Mr. Macpherson pointed down the stair at the head of which we stood.
‘Go there and into the little snug at the left-hand side as ye go in,’ he commanded. ‘I’ll be with you in ten minutes---and maybe less.’
We obeyed Mr. Macpherson’s instructions. The snug he spoke of was a small parlour; untenanted; there was a bright fire and every opportunity for comfort. A waiter appeared: we bade him await Mr. Macpherson’s coming. And in less than ten minutes Mr. Macpherson came---the waiter appeared to know him intimately.
‘Mine’s as usual, Alfred,’ said Mr. Macpherson. ‘Take these gentlemen’s pleasures.’
Mr. Macpherson’s usual was a liberal dose of the wine of his country, with a very little admixture of water: he seemed more at home when he had sampled it once or twice.
‘And yer wantin’ to know about poor Tom Hannington?’ he said, confidentially. ‘Aye, many’s the glass Tom and myself have taken in this very room! I mind----’
‘I thought Mr. Hannington was a rabid teetotaller,’ interrupted Chaney.
Mr. Macpherson made a face expressive of disgust.
‘Aye, man, so he was in his later, degenerate day!’ he said. ‘But he was no’ a teetotaller when he was here on the Obsairver!

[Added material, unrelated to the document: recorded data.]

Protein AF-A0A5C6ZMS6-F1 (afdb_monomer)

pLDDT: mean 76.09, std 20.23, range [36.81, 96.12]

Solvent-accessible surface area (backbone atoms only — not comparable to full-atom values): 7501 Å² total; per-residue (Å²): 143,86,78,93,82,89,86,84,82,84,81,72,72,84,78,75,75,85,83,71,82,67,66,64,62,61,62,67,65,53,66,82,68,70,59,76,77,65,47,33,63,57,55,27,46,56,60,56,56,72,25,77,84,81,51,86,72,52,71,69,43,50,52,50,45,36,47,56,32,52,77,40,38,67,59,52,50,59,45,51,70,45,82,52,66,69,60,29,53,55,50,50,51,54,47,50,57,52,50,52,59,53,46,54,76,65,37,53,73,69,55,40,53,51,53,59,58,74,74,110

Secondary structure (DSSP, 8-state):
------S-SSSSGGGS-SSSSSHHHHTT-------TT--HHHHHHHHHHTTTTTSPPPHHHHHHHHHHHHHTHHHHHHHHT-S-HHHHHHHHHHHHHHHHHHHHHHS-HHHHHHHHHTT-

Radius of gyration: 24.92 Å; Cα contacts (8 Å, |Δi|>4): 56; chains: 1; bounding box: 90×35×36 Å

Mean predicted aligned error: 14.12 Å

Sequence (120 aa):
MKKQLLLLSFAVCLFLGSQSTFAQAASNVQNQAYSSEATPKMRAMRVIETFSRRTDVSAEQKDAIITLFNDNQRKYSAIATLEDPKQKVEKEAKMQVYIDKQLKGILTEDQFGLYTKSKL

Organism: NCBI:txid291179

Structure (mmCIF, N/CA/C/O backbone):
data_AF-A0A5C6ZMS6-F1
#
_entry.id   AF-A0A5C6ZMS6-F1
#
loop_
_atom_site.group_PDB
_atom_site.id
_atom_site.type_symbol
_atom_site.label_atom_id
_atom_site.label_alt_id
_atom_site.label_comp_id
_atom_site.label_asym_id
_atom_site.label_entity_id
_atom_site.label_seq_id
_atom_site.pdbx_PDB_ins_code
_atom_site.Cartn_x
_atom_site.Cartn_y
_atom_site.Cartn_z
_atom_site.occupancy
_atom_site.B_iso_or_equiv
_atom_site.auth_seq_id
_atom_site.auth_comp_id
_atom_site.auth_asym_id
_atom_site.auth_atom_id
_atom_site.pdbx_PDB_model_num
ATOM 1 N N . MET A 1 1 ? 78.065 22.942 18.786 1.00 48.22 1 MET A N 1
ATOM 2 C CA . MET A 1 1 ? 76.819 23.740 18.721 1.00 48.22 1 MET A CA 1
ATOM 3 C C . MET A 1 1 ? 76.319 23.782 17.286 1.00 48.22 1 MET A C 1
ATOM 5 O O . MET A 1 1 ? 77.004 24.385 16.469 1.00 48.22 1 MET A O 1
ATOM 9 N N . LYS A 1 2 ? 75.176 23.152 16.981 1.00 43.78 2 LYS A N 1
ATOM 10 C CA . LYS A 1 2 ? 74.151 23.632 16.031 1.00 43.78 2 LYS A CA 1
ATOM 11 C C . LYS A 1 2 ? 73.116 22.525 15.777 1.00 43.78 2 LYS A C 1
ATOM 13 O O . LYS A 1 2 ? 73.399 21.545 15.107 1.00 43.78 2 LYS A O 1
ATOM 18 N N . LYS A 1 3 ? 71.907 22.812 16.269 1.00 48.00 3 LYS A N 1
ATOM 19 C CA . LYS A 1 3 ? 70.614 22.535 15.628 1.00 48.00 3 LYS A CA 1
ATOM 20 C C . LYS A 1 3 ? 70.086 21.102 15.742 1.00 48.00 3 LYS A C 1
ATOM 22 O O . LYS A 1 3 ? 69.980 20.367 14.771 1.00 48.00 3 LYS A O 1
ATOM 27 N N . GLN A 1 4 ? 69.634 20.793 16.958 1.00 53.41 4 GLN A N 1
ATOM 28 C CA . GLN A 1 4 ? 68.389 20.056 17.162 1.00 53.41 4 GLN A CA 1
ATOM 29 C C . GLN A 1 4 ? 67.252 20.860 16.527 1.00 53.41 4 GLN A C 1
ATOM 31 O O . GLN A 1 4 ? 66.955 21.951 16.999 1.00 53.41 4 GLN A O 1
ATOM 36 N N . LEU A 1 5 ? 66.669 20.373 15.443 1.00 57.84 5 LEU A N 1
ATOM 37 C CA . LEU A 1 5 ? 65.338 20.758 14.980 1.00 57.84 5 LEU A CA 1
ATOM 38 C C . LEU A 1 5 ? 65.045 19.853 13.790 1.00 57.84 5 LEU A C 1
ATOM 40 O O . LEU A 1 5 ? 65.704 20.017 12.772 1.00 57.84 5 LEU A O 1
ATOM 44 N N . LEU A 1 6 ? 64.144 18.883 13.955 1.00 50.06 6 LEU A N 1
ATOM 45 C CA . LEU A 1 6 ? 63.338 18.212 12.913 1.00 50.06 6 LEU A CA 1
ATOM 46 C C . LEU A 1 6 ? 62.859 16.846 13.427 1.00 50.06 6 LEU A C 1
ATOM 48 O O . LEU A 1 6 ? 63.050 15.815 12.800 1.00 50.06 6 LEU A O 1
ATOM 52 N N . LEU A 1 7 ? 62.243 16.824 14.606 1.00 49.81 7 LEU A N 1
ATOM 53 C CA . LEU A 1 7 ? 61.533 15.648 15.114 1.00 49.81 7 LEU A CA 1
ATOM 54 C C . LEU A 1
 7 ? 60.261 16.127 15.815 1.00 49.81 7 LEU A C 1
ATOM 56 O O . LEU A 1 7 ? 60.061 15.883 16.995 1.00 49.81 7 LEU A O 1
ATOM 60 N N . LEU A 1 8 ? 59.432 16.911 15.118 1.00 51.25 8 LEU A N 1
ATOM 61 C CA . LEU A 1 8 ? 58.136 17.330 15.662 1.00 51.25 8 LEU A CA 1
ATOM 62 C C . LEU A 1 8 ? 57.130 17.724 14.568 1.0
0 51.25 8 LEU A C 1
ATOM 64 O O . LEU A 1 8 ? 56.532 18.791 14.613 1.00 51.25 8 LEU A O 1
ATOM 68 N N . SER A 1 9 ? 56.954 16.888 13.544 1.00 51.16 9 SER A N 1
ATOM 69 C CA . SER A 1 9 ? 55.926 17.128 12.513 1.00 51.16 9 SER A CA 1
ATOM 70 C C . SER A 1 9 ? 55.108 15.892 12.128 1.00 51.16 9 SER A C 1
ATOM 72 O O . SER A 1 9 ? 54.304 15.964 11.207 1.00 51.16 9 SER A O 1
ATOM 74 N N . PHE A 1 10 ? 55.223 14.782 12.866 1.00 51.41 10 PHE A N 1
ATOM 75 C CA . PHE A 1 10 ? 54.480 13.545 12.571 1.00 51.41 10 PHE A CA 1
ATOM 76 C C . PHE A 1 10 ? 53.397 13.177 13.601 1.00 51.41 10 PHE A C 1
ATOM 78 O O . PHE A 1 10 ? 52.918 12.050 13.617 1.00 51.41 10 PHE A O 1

He used to come here to the Angel a good deal---with me and the other boys. He was a good fellow, then. He fell from grace, poor Tom, when he got in with that damned old tea-merchant in London!’
‘Lord Cheverdale?’ said Chaney.
‘Who else?---a damned old Puritan!’ retorted Mr. Macpherson. ‘Wae’s me!---the change there was in Tom! I called to see him last time I was ever in that Babylon, and where once he’d ha’ gone out with me to a Fleet Street hostelry, he would have me to a bun-and-cocoa shop! Faugh!---Alfred, recharge the glasses!’
It was plain that Mr. Macpherson was an irrepressible, and we let him babble on. But we quickly ascertained a certain pertinent fact. Thomas Hannington, as a member of the editorial staff of the Milthwaite Observer, some twelve or fourteen years previously, had been in the habit of visiting the Angel Hotel for refreshment, liquid and otherwise, and consequently had opportunities of knowing Alice Holroyd. The mention of her name aroused other memories in Mr. Macpherson.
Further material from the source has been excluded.